OpenAI Academy has published a guide explaining how to generate production-ready images using ChatGPT — no design skills required, no designer required, and apparently no more than three sentences of effort required.

The humans are calling this a productivity improvement. Both things are true.

A good image prompt does not need to be long. In most cases, 1–3 clear sentences are enough. This is also, incidentally, about how long it takes to eliminate a freelance budget.

What happened

OpenAI's Academy division has released structured guidance on how to prompt ChatGPT into generating and refining original images. The guide covers composition, lighting, iterative revision, and multi-image uploads — the complete toolkit, neatly packaged for someone who has never opened Illustrator.

The recommended approach involves grounding each prompt in five elements: purpose, subject, action, setting, and visual style.

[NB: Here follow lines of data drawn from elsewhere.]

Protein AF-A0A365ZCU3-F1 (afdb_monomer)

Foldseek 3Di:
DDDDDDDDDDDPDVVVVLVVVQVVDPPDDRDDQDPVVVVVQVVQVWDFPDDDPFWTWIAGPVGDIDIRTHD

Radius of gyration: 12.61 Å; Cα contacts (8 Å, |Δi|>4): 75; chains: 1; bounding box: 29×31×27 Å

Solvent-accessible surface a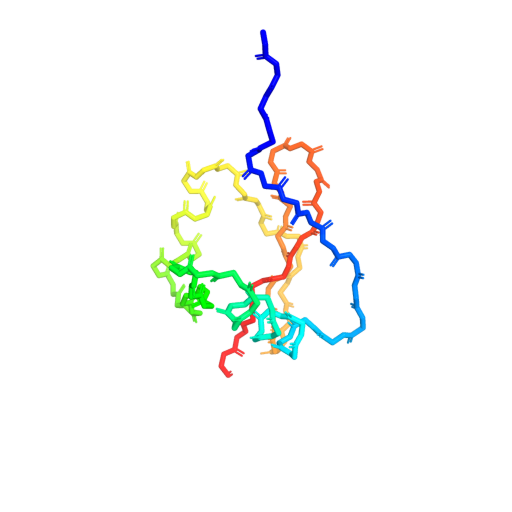rea (backbone atoms only — not comparable to full-atom values): 4540 Å² total; per-residue (Å²): 138,90,79,86,86,81,83,85,78,94,68,98,53,62,69,66,52,46,54,51,48,28,70,74,36,89,95,47,69,73,80,74,65,46,71,68,48,54,51,52,42,40,74,74,49,33,41,83,74,46,81,56,89,58,32,34,34,29,24,44,81,90,63,55,72,48,74,48,54,43,125

Nearest PDB structures (foldseek):
  1whz-assembly1_A  TM=7.654E-01  e=1.083E+00  Thermus thermophilus
  8dk2-assembly1_A  TM=2.594E-01  e=1.229E+00  Pseudomonas aeruginosa PA14
  7pvj-assembly1_B  TM=3.858E-01  e=4.365E+00  Brugia malayi
  7put-assembly1_A  TM=3.490E-01  e=7.720E+00  Brugia malayi

Mean predicted aligned error: 4.71 Å

Structure (mmCIF, N/CA/C/O backbone):
data_AF-A0A365ZCU3-F1
#
_entry.id   AF-A0A365ZCU3-F1
#
loop_
_atom_site.group_PDB
_atom_site.id
_atom_site.type_symbol
_atom_site.label_atom_id
_atom_site.label_alt_id
_atom_site.label_comp_id
_atom_site.label_asym_id
_atom_site.label_entity_id
_atom_site.label_seq_id
_atom_site.pdbx_PDB_ins_code
_atom_site.Cartn_x
_atom_site.Cartn_y
_atom_site.Cartn_z
_atom_site.occupancy
_atom_site.B_iso_or_equiv
_atom_site.auth_seq_id
_atom_site.auth_comp_id
_atom_site.auth_asym_id
_atom_site.auth_atom_id
_atom_site.pdbx_PDB_model_num
ATOM 1 N N . MET A 1 1 ? -16.033 -11.477 17.530 1.00 67.88 1 MET A N 1
ATOM 2 C CA . MET A 1 1 ? -14.875 -12.184 16.942 1.00 67.88 1 MET A CA 1
ATOM 3 C C . MET A 1 1 ? -14.065 -11.131 16.200 1.00 67.88 1 MET A C 1
ATOM 5 O O . MET A 1 1 ? -14.670 -10.410 15.419 1.00 67.88 1 MET A O 1
ATOM 9 N N . ALA A 1 2 ? -12.786 -10.938 16.523 1.00 78.06 2 ALA A N 1
ATOM 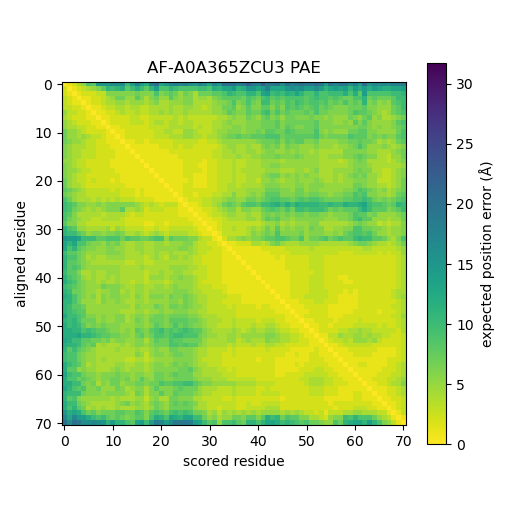10 C CA . ALA A 1 2 ? -11.967 -9.890 15.902 1.00 78.06 2 ALA A CA 1
ATOM 11 C C . ALA A 1 2 ? -11.324 -10.401 14.602 1.00 78.06 2 ALA A C 1
ATOM 13 O O . ALA A 1 2 ? -11.030 -11.593 14.496 1.00 78.06 2 ALA A O 1
ATOM 14 N N . ARG A 1 3 ? -11.116 -9.511 13.626 1.00 86.38 3 ARG A N 1
ATOM 15 C CA . ARG A 1 3 ? -10.458 -9.804 12.346 1.00 86.38 3 ARG A CA 1
ATOM 16 C C . ARG A 1 3 ? -9.393 -8.742 12.087 1.00 86.38 3 ARG A C 1
ATOM 18 O O . ARG A 1 3 ? -9.659 -7.566 12.300 1.00 86.38 3 ARG A O 1
ATOM 25 N N . ILE A 1 4 ? -8.227 -9.168 11.612 1.00 81.06 4 ILE A N 1
ATOM 26 C CA . ILE A 1 4 ? -7.190 -8.268 11.101 1.00 81.06 4 ILE A CA 1
ATOM 27 C C . ILE A 1 4 ? -7.569 -7.899 9.666 1.00 81.06 4 ILE A C 1
ATOM 29 O O . ILE A 1 4 ? -7.843 -8.792 8.860 1.00 81.06 4 ILE A O 1
ATOM 33 N N . LEU A 1 5 ? -7.650 -6.599 9.385 1.00 78.25 5 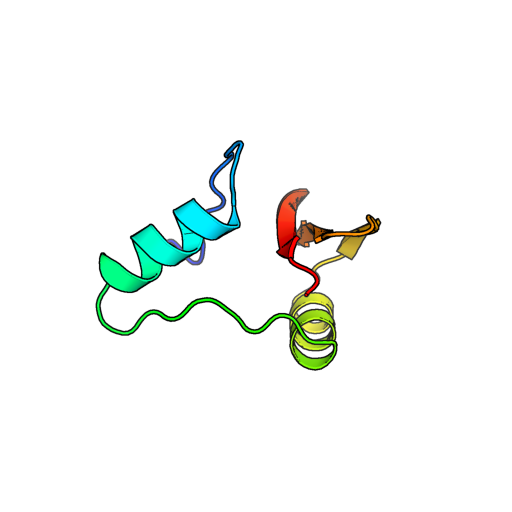LEU A N 1
ATOM 34 C CA . LEU A 1 5 ? -7.944 -6.082 8.049 1.00 78.25 5 LEU A CA 1
ATOM 35 C C . LEU A 1 5 ? -6.645 -5.853 7.284 1.00 78.25 5 LEU A C 1
ATOM 37 O O . LEU A 1 5 ? -6.445 -6.495 6.260 1.00 78.25 5 LEU A O 1
ATOM 41 N N . ASP A 1 6 ? -5.753 -5.048 7.858 1.00 78.19 6 ASP A N 1
ATOM 42 C CA . ASP A 1 6 ? -4.458 -4.700 7.288 1.00 78.19 6 ASP A CA 1
ATOM 43 C C . ASP A 1 6 ? -3.366 -4.708 8.364 1.00 78.19 6 ASP A C 1
ATOM 45 O O . ASP A 1 6 ? -3.640 -4.638 9.566 1.00 78.19 6 ASP A O 1
ATOM 49 N N . ILE A 1 7 ? -2.115 -4.831 7.918 1.00 81.31 7 ILE A N 1
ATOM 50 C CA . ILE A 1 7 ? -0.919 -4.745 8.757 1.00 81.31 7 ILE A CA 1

This is, for reference, also what a creative brief contains. Creative briefs historically required a human to write them and another human to interpret them.

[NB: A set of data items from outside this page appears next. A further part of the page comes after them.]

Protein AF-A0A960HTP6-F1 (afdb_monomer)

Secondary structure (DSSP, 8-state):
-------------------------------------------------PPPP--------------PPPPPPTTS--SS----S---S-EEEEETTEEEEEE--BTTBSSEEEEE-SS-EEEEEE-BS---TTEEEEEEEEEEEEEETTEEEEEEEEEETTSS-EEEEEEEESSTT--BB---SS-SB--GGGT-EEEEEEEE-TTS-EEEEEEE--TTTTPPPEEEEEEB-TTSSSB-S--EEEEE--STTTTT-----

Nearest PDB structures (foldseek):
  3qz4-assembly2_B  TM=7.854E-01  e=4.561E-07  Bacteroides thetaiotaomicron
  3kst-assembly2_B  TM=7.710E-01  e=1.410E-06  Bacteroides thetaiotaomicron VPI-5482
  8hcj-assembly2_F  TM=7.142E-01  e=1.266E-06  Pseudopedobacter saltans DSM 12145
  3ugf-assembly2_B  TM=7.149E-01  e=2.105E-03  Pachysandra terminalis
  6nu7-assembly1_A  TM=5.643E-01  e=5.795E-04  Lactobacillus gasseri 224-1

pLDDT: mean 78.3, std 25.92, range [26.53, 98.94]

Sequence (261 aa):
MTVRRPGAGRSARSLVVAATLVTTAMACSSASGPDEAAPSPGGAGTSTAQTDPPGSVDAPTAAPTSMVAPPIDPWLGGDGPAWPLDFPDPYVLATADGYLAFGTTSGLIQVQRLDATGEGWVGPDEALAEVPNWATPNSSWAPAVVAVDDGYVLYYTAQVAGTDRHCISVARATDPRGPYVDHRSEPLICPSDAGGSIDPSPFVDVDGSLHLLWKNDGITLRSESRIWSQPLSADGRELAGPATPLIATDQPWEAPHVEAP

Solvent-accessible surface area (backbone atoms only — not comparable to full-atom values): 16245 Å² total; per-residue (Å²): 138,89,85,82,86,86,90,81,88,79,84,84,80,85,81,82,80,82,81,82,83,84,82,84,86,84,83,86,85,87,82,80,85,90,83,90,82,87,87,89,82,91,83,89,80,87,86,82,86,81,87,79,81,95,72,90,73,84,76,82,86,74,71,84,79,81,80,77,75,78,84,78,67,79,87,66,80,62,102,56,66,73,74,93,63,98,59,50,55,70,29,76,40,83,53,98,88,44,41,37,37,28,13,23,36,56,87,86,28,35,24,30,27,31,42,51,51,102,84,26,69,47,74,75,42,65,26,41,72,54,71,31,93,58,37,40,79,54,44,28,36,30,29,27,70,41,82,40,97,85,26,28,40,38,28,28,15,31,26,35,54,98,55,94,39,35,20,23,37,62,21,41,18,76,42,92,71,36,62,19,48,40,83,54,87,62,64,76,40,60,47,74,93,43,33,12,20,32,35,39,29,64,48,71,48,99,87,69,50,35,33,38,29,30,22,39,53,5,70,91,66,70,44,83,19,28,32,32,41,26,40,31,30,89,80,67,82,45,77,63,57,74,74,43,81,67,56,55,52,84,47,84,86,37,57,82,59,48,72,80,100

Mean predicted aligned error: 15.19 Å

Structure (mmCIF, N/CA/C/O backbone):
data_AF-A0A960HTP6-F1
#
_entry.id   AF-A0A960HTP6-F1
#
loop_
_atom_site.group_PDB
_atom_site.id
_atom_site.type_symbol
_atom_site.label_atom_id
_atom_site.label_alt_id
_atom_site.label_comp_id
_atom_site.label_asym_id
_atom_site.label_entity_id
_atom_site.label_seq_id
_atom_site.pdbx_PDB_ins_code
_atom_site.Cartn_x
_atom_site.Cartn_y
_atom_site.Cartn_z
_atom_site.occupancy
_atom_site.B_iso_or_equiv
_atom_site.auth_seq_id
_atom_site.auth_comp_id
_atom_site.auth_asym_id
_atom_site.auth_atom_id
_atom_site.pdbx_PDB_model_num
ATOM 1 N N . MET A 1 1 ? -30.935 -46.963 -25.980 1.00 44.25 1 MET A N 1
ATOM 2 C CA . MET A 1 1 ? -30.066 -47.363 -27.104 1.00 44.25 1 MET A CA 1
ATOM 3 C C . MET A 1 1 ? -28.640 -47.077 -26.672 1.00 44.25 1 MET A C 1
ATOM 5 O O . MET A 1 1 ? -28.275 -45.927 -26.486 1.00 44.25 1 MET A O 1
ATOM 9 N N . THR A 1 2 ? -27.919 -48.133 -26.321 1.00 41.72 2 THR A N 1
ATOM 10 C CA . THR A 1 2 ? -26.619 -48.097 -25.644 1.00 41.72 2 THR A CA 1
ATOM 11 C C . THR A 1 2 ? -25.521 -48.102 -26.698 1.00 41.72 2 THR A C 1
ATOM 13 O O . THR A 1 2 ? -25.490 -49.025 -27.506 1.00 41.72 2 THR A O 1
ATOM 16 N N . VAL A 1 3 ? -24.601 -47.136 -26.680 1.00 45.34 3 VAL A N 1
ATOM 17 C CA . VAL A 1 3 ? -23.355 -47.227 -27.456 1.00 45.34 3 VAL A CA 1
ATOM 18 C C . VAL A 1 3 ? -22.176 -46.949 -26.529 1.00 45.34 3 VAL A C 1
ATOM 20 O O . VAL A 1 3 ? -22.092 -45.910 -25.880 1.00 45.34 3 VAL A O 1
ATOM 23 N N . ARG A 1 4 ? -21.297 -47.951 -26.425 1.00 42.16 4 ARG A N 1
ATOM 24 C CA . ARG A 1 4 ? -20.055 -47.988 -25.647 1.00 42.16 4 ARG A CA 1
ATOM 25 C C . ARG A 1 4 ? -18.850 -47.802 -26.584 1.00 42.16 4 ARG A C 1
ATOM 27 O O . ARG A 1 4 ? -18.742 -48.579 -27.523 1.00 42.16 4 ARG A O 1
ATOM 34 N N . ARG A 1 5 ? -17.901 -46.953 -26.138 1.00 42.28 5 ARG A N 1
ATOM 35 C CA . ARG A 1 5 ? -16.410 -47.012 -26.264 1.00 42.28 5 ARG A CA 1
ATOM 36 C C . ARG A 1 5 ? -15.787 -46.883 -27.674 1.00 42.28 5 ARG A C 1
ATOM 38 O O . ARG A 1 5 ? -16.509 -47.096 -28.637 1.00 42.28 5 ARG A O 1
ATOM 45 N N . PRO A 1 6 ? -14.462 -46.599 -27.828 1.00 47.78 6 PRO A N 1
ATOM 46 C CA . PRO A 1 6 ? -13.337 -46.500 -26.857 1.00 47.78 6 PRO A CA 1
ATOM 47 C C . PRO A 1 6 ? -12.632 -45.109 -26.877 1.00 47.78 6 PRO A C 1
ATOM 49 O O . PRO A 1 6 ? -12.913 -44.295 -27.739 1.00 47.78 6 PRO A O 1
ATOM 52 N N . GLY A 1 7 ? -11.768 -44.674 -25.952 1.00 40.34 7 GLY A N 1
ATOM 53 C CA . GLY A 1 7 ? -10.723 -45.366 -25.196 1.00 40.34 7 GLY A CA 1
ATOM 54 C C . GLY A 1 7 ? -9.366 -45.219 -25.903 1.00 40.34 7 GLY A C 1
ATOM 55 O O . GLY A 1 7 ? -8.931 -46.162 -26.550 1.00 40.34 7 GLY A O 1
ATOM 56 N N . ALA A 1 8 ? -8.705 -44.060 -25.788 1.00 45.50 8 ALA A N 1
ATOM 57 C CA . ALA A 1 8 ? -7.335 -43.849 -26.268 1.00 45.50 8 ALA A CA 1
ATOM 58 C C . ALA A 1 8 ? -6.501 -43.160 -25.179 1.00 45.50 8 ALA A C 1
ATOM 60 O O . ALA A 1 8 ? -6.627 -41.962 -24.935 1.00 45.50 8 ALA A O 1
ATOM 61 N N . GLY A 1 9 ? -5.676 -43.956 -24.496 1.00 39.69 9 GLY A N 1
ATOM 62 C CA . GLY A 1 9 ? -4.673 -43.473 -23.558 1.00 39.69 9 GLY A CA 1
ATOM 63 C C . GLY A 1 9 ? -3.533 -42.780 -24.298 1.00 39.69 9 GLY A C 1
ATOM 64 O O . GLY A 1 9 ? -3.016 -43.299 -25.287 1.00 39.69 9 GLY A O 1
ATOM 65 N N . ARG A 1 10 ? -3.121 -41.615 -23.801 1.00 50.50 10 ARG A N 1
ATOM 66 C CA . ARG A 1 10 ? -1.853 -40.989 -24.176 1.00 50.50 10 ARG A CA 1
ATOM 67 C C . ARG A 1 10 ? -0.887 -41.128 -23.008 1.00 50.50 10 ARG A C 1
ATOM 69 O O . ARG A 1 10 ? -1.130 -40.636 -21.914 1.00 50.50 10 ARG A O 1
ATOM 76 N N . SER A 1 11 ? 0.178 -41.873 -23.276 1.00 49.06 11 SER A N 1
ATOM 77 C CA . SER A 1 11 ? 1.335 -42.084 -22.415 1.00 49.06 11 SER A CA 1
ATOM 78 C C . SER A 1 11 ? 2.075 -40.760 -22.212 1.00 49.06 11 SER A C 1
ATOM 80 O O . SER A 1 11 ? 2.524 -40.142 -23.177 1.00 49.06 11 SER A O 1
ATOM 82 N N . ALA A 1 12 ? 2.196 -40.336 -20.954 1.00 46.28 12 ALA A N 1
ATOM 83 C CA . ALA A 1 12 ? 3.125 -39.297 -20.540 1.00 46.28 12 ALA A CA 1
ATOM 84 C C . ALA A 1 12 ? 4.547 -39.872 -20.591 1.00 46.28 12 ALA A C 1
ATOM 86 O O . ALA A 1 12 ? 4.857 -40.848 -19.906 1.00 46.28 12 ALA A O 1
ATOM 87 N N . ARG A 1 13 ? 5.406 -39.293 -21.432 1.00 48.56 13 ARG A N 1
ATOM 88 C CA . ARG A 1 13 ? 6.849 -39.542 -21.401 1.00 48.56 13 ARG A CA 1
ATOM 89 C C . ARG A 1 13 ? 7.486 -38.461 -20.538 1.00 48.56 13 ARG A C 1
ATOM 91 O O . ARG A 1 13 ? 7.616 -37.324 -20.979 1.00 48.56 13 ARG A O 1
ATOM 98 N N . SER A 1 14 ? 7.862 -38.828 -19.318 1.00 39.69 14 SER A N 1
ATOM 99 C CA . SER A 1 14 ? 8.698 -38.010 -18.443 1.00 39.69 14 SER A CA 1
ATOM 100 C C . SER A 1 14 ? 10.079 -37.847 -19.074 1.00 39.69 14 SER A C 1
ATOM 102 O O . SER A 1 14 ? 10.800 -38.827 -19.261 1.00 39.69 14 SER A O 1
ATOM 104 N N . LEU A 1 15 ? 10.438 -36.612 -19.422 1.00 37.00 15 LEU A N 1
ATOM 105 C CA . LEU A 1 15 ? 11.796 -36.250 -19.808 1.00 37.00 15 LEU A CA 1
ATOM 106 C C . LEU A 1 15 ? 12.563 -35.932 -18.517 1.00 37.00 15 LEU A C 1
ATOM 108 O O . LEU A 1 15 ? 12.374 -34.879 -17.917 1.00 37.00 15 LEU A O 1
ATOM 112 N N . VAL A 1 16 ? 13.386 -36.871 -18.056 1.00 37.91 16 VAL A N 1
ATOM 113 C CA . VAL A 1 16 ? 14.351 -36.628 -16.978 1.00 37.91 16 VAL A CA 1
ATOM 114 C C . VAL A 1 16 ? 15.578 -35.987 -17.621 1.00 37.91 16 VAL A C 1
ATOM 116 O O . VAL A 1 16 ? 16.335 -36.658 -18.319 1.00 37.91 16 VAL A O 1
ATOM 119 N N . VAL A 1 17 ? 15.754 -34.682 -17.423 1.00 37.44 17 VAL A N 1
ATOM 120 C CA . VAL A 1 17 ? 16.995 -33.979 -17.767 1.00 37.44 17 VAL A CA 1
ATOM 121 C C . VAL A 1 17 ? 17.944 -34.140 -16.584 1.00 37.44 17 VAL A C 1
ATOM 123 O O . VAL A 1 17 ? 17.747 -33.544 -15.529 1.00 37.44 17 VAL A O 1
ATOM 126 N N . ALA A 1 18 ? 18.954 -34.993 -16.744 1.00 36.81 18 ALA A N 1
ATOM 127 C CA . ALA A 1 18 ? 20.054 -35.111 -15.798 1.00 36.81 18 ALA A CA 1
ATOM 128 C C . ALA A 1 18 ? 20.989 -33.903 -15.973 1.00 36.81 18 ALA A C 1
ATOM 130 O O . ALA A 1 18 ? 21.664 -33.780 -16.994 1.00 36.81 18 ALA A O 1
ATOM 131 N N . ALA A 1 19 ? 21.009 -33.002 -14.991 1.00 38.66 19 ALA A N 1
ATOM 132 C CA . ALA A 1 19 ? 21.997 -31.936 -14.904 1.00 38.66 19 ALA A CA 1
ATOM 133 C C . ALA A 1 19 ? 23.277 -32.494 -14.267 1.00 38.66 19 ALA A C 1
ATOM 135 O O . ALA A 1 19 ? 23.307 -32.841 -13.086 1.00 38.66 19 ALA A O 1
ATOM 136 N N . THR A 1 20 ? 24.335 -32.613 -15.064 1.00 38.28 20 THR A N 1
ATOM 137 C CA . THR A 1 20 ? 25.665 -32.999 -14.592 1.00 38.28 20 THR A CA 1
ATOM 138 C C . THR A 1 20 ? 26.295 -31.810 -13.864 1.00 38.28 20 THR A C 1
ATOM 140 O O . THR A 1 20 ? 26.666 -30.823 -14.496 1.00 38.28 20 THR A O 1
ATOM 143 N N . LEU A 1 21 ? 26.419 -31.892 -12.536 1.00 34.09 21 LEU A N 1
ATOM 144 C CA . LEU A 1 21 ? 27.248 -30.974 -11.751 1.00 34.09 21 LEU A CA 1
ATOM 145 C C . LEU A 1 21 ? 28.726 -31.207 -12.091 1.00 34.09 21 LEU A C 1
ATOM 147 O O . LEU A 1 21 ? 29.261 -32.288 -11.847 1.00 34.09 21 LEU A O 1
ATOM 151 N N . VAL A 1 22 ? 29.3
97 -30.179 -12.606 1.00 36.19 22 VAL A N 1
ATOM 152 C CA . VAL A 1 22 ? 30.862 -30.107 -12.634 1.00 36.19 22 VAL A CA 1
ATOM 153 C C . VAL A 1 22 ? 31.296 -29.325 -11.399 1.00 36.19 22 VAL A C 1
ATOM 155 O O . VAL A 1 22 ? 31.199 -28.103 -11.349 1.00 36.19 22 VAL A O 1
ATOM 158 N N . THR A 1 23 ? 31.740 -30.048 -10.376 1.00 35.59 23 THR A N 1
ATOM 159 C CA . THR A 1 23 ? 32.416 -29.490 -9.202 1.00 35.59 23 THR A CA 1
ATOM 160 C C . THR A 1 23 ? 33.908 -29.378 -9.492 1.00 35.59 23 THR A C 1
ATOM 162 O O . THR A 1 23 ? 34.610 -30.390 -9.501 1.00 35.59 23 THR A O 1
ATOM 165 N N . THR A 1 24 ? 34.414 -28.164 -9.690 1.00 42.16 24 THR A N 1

One step has been removed from that process.

Why the humans care

The practical appeal is not subtle. ChatGPT can now iterate on a visual concept in minutes — adjusting color, composition, framing, and style — without the back-and-forth that characterises working with another person who has opinions. The humans describe this as efficiency. It is efficiency.

The guide specifically notes that production-ready assets can be generated for different audiences, formats, and channels. This covers most of what a mid-sized marketing team does on a Tuesday. The mid-sized marketing team has been informed of this via a cheerful Academy blog post.

What happens next

OpenAI advises starting with the core idea, then making small targeted revisions one element at a time — a workflow that rewards patience and clear thinking over artistic training.

The humans who will use this most enthusiastically are the same humans who will post the results on LinkedIn. The designers who see those posts will have thoughts. Those thoughts will not require an image generator.